Segment Open
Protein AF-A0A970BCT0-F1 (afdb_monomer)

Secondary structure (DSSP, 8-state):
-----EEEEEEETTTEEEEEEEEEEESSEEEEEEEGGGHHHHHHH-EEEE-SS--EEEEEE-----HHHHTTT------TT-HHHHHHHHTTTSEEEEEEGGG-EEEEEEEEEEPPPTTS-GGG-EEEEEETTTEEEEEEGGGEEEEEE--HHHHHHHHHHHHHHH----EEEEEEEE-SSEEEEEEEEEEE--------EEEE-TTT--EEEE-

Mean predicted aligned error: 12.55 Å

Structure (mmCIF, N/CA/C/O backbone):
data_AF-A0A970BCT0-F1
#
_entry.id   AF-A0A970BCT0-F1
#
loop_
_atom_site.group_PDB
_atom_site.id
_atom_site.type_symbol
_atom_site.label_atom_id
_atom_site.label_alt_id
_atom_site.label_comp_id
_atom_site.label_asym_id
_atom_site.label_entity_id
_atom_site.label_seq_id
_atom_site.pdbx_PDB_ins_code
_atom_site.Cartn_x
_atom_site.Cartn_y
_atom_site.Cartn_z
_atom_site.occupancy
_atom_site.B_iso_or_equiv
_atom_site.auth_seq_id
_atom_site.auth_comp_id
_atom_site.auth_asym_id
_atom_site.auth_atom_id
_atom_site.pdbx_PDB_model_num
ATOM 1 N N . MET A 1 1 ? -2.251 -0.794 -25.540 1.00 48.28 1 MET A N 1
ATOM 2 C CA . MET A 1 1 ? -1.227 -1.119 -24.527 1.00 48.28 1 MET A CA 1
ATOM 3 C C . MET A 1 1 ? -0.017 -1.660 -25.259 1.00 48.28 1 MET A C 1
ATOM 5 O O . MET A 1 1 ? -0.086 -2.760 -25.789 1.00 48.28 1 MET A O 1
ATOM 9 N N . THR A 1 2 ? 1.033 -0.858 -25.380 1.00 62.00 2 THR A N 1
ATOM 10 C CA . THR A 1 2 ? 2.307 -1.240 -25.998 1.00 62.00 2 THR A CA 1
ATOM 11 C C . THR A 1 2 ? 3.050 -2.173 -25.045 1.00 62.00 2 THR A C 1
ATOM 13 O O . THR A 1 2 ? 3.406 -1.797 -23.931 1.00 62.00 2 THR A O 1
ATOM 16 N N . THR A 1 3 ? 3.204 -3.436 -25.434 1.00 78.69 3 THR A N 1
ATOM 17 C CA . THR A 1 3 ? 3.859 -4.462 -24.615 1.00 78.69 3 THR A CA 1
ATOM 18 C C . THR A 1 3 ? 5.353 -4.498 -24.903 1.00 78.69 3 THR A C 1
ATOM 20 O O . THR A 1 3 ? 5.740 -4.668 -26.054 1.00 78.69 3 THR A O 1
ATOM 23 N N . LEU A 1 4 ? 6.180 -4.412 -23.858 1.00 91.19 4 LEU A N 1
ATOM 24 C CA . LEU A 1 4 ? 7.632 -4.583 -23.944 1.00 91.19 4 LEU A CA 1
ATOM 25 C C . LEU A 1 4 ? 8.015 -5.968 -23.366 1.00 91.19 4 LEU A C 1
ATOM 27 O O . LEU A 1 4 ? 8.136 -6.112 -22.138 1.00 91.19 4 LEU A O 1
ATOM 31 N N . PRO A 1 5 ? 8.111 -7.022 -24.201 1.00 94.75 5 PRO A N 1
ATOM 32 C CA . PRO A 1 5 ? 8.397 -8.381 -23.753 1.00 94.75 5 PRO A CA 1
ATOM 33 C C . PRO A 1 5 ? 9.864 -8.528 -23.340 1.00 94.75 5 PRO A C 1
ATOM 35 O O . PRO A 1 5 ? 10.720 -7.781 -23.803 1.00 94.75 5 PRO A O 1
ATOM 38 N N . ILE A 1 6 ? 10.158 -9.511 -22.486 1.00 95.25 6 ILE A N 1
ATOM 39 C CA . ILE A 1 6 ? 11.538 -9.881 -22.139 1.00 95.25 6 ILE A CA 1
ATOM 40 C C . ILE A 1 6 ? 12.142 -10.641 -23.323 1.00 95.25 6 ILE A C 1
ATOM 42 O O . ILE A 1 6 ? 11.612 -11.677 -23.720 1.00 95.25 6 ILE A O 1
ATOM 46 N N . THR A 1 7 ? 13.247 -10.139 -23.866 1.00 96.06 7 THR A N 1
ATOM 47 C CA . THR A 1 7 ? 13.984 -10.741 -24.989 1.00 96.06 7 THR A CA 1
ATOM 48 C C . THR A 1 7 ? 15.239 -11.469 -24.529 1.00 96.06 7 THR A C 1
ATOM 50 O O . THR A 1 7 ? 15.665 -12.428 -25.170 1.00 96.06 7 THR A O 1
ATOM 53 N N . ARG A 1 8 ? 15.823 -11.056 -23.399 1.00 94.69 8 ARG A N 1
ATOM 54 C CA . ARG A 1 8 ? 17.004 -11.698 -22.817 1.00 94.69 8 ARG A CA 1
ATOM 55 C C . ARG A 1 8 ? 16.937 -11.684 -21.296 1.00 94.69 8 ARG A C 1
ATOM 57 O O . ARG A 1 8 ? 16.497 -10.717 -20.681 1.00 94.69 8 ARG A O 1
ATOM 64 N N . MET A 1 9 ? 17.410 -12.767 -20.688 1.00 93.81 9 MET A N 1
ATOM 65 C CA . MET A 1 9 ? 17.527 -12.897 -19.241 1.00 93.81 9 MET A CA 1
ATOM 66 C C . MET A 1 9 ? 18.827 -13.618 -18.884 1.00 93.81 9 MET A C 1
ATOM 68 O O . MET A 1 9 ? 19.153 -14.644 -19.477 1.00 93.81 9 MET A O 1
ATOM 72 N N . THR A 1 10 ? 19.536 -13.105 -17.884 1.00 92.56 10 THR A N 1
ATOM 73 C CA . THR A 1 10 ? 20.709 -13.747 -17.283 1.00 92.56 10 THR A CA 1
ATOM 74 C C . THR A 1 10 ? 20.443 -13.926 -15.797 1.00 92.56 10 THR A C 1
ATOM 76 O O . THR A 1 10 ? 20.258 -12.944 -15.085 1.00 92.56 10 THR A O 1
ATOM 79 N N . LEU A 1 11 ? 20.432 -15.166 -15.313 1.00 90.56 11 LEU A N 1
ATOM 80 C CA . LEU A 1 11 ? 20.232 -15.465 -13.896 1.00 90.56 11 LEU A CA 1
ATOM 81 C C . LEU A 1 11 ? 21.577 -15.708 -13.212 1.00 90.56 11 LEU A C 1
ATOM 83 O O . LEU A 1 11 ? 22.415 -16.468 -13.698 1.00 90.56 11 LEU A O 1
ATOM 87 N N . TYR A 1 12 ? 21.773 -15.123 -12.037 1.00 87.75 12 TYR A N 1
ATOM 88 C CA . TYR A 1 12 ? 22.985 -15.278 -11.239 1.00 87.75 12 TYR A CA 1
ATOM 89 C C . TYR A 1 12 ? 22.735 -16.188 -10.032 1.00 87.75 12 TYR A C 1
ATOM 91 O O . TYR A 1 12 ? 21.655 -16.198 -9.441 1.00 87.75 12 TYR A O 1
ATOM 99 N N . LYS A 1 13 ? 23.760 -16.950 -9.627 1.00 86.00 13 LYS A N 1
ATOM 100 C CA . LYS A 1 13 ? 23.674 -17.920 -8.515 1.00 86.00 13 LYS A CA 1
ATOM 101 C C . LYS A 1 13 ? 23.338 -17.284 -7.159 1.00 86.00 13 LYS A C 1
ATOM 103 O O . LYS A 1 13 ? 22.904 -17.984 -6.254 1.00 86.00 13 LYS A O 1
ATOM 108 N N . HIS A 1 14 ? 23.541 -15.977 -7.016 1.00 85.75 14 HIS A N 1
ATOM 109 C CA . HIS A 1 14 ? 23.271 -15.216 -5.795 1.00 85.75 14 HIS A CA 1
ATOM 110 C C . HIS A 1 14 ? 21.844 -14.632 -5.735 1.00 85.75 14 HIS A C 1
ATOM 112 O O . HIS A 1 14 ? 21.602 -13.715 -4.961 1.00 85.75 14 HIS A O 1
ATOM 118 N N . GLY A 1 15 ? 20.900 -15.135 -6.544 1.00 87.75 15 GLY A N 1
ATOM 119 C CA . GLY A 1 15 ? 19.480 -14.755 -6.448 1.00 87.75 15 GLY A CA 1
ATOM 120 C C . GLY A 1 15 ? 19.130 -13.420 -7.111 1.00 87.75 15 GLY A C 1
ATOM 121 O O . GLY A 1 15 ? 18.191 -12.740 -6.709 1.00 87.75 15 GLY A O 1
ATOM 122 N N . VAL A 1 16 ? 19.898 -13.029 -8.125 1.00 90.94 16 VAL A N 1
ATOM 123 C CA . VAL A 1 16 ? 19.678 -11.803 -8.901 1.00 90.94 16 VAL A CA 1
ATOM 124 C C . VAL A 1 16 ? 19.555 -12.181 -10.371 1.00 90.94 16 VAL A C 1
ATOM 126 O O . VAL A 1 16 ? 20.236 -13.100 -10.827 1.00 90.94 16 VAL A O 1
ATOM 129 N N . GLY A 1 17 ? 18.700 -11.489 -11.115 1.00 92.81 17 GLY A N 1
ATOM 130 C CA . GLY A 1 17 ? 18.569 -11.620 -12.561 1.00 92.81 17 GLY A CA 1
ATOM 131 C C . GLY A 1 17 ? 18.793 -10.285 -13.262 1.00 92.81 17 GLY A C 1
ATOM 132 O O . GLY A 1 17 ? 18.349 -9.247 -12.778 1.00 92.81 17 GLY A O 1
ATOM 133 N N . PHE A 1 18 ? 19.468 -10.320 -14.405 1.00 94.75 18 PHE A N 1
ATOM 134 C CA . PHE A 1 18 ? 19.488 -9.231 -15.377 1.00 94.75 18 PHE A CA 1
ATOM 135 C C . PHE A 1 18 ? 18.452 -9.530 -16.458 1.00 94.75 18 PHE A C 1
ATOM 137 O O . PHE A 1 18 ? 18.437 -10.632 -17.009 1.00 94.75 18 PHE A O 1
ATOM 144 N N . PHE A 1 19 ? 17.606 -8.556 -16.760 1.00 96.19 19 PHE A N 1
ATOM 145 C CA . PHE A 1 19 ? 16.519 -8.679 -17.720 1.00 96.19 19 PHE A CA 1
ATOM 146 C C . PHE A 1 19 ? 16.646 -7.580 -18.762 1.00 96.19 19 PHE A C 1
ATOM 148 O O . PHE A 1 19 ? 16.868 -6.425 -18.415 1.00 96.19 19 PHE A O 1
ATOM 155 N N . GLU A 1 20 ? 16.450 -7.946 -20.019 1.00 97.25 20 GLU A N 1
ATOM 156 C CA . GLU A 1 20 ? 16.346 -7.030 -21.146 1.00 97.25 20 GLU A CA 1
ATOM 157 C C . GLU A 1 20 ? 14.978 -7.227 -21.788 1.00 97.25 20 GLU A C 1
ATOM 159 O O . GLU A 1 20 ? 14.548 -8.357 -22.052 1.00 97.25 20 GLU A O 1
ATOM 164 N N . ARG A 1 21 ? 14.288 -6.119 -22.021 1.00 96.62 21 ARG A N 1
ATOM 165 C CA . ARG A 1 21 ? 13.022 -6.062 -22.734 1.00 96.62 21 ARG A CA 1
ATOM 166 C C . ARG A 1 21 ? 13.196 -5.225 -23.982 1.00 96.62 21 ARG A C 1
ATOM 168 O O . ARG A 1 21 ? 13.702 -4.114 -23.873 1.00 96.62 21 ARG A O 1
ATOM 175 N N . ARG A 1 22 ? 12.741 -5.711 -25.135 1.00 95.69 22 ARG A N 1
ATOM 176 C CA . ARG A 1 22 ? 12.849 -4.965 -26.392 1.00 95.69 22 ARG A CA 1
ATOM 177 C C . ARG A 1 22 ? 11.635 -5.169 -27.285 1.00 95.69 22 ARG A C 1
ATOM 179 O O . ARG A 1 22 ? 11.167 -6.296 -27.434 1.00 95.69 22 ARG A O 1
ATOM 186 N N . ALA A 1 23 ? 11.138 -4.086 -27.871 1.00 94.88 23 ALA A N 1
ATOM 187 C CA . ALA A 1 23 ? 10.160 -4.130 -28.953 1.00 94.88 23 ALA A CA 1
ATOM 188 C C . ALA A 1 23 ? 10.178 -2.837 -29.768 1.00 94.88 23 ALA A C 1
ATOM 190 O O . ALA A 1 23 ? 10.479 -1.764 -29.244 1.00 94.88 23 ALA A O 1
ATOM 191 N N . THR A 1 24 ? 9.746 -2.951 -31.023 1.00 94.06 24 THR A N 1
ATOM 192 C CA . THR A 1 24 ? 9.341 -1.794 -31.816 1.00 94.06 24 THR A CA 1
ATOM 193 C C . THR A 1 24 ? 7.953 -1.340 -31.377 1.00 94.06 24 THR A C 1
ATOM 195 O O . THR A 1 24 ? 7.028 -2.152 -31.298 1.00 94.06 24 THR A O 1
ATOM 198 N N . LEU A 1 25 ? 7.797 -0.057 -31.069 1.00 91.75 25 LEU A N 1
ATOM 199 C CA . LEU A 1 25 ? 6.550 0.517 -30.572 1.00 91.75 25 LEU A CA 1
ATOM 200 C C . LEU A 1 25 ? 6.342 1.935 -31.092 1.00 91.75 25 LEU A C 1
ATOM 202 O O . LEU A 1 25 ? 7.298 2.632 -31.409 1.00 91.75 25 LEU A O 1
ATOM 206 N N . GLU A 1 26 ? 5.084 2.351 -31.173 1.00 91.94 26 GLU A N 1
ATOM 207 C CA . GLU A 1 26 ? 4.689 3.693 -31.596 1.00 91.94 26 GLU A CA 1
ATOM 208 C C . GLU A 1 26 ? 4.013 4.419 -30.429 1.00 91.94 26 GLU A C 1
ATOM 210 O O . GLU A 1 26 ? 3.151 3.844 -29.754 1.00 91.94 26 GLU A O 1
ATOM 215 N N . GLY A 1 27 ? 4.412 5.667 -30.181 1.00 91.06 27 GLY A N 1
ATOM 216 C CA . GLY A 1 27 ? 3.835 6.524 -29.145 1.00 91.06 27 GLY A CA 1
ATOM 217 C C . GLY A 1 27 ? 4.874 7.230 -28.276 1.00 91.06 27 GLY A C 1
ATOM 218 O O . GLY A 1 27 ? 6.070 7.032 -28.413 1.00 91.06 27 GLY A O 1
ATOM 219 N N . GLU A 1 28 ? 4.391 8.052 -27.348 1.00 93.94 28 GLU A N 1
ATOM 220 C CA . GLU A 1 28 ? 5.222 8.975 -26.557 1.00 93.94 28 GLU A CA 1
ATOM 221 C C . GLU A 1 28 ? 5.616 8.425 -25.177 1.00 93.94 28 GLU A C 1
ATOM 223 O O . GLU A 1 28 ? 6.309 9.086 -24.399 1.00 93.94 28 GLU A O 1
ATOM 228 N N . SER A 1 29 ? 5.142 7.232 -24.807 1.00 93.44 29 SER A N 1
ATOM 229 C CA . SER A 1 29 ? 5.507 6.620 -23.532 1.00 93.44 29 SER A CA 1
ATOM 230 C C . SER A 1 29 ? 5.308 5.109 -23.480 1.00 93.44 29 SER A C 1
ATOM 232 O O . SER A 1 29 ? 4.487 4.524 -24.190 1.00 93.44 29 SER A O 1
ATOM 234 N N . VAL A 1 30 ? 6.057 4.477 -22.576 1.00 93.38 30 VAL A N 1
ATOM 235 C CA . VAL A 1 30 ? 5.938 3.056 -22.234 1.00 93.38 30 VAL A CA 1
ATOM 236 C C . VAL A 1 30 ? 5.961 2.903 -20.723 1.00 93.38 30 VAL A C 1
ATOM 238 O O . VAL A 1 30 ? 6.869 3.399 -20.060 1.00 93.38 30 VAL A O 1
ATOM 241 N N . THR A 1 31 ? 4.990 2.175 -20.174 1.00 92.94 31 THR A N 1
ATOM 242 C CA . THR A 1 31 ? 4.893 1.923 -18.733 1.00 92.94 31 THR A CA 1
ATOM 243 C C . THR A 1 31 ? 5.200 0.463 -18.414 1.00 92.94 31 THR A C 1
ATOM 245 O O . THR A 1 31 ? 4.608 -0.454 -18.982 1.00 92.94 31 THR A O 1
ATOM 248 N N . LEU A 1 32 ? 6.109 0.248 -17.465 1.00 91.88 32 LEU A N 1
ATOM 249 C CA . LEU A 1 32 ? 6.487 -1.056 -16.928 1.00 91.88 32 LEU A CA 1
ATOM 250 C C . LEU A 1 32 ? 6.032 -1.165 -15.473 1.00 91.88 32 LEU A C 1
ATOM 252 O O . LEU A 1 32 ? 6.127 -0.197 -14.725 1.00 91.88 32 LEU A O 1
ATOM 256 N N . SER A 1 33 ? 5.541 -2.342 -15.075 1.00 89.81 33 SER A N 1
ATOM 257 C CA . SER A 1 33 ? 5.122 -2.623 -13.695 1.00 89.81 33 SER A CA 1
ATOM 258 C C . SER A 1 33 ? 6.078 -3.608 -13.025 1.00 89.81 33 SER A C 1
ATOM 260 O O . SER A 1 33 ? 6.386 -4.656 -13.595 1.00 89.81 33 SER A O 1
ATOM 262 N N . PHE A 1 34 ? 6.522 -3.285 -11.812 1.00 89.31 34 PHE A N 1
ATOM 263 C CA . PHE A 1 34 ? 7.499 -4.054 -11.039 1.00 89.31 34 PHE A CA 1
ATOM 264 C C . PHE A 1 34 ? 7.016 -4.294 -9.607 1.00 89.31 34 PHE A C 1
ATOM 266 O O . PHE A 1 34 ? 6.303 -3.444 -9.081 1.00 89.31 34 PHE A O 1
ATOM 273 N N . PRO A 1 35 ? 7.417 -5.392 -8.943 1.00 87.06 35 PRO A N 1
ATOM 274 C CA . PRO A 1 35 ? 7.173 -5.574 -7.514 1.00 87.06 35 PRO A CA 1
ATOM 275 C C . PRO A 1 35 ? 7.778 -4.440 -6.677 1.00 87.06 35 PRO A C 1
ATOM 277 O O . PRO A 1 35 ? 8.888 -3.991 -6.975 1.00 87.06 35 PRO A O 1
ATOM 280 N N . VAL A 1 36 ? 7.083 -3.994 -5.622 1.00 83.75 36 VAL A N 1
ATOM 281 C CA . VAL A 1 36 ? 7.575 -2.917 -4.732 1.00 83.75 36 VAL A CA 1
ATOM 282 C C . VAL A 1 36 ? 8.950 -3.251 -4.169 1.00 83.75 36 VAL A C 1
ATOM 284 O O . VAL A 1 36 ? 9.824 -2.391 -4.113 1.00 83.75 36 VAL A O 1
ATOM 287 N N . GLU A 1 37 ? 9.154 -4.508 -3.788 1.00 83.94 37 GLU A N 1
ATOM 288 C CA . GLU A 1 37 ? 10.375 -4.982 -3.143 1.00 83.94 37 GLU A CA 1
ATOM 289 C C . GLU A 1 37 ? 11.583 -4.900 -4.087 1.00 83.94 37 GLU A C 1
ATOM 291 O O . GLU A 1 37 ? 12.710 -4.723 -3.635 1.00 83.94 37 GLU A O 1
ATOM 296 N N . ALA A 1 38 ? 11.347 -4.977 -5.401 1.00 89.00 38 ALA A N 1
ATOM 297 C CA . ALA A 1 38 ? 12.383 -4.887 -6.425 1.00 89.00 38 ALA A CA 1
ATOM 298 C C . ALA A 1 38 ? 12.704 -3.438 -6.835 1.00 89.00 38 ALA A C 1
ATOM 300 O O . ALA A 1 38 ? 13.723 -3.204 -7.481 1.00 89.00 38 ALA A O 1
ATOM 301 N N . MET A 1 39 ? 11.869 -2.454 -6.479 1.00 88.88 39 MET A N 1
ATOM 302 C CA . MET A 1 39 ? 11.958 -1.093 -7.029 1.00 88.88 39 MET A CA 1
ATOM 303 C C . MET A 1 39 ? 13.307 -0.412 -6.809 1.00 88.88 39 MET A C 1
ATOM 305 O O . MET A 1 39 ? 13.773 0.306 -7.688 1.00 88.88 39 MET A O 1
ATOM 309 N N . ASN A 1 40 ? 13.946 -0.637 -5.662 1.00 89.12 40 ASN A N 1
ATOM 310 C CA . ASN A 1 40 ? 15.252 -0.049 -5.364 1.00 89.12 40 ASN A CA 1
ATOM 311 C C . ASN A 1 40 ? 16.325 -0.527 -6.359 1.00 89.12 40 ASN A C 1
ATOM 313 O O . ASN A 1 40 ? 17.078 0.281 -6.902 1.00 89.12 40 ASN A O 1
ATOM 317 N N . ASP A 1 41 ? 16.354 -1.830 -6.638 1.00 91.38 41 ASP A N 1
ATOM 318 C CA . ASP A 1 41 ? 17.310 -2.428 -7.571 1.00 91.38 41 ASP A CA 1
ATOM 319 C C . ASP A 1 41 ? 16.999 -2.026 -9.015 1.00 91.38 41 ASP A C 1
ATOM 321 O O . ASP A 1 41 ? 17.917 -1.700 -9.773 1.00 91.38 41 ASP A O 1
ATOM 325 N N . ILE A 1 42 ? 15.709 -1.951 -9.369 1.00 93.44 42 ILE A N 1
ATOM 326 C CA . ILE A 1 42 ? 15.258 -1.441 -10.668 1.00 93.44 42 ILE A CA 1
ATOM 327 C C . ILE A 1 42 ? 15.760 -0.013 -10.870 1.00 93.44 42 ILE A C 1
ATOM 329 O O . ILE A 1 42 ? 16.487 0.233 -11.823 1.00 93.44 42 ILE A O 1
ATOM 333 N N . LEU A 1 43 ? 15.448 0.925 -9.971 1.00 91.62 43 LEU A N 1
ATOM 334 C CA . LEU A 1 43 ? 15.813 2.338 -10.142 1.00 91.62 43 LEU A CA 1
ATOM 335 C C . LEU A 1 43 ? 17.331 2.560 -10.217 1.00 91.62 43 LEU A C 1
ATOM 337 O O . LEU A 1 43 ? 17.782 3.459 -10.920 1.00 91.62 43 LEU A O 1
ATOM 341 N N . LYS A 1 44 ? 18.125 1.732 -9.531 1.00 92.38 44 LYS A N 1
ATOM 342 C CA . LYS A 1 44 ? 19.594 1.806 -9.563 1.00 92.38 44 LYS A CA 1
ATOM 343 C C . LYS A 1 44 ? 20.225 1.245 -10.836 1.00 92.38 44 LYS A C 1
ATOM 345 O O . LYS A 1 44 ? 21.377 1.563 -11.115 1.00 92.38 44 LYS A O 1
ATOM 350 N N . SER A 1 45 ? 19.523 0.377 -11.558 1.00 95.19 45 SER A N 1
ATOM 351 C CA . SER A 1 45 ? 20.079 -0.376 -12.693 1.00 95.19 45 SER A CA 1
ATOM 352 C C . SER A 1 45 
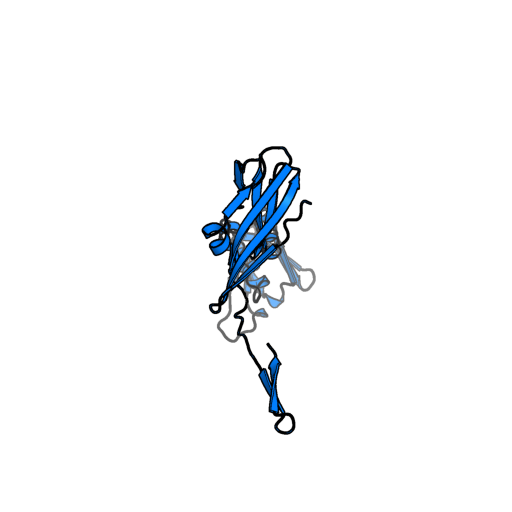? 19.364 -0.128 -14.020 1.00 95.19 45 SER A C 1
ATOM 354 O O . SER A 1 45 ? 19.876 -0.532 -15.066 1.00 95.19 45 SER A O 1
ATOM 356 N N . LEU A 1 46 ? 18.196 0.519 -13.990 1.00 95.81 46 LEU A N 1
ATOM 357 C CA . LEU A 1 46 ? 17.357 0.752 -15.155 1.00 95.81 46 LEU A CA 1
ATOM 358 C C . LEU A 1 46 ? 18.123 1.548 -16.209 1.00 95.81 46 LEU A C 1
ATOM 360 O O . LEU A 1 46 ? 18.537 2.683 -15.990 1.00 95.81 46 LEU A O 1
ATOM 364 N N . THR A 1 47 ? 18.258 0.944 -17.378 1.00 95.56 47 THR A N 1
ATOM 365 C CA . THR A 1 47 ? 18.812 1.571 -18.571 1.00 95.56 47 THR A CA 1
ATOM 366 C C . THR A 1 47 ? 17.771 1.472 -19.670 1.00 95.56 47 THR A C 1
ATOM 368 O O . THR A 1 47 ? 17.220 0.398 -19.896 1.00 95.56 47 THR A O 1
ATOM 371 N N . ALA A 1 48 ? 17.503 2.575 -20.356 1.00 95.38 48 ALA A N 1
ATOM 372 C CA . ALA A 1 48 ? 16.642 2.604 -21.526 1.00 95.38 48 ALA A CA 1
ATOM 373 C C . ALA A 1 48 ? 17.447 3.154 -22.706 1.00 95.38 48 ALA A C 1
ATOM 375 O O . ALA A 1 48 ? 18.165 4.142 -22.560 1.00 95.38 48 ALA A O 1
ATOM 376 N N . VAL A 1 49 ? 17.345 2.492 -23.853 1.00 94.94 49 VAL A N 1
ATOM 377 C CA . VAL A 1 49 ? 18.011 2.867 -25.102 1.00 94.94 49 VAL A CA 1
ATOM 378 C C . VAL A 1 49 ? 16.999 2.734 -26.225 1.00 94.94 49 VAL A C 1
ATOM 380 O O . VAL A 1 49 ? 16.362 1.691 -26.351 1.00 94.94 49 VAL A O 1
ATOM 383 N N . ASP A 1 50 ? 16.859 3.776 -27.034 1.00 94.69 50 ASP A N 1
ATOM 384 C CA . ASP A 1 50 ? 16.170 3.688 -28.316 1.00 94.69 50 ASP A CA 1
ATOM 385 C C . ASP A 1 50 ? 17.208 3.412 -29.406 1.00 94.69 50 ASP A C 1
ATOM 387 O O . ASP A 1 50 ? 18.187 4.147 -29.534 1.00 94.69 50 ASP A O 1
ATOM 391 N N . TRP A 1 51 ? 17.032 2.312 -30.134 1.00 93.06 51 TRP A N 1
Segment Closed
Give back, unchanged, the run of lines in the listing above that begins at the line containing "ATOM 241 N N" and ends at the line containing "ATOM 258 C C", both included.

ATOM 241 N N . THR A 1 31 ? 4.990 2.175 -20.174 1.00 92.94 31 THR A N 1
ATOM 242 C CA . THR A 1 31 ? 4.893 1.923 -18.733 1.00 92.94 31 THR A CA 1
ATOM 243 C C . THR A 1 31 ? 5.200 0.463 -18.414 1.00 92.94 31 THR A C 1
ATOM 245 O O . THR A 1 31 ? 4.608 -0.454 -18.982 1.00 92.94 31 THR A O 1
ATOM 248 N N . LEU A 1 32 ? 6.109 0.248 -17.465 1.00 91.88 32 LEU A N 1
ATOM 249 C CA . LEU A 1 32 ? 6.487 -1.056 -16.928 1.00 91.88 32 LEU A CA 1
ATOM 250 C C . LEU A 1 32 ? 6.032 -1.165 -15.473 1.00 91.88 32 LEU A C 1
ATOM 252 O O . LEU A 1 32 ? 6.127 -0.197 -14.725 1.00 91.88 32 LEU A O 1
ATOM 256 N N . SER A 1 33 ? 5.541 -2.342 -15.075 1.00 89.81 33 SER A N 1
ATOM 257 C CA . SER A 1 33 ? 5.122 -2.623 -13.695 1.00 89.81 33 SER A CA 1
ATOM 258 C C . SER A 1 33 ? 6.078 -3.608 -13.025 1.00 89.81 33 SER A C 1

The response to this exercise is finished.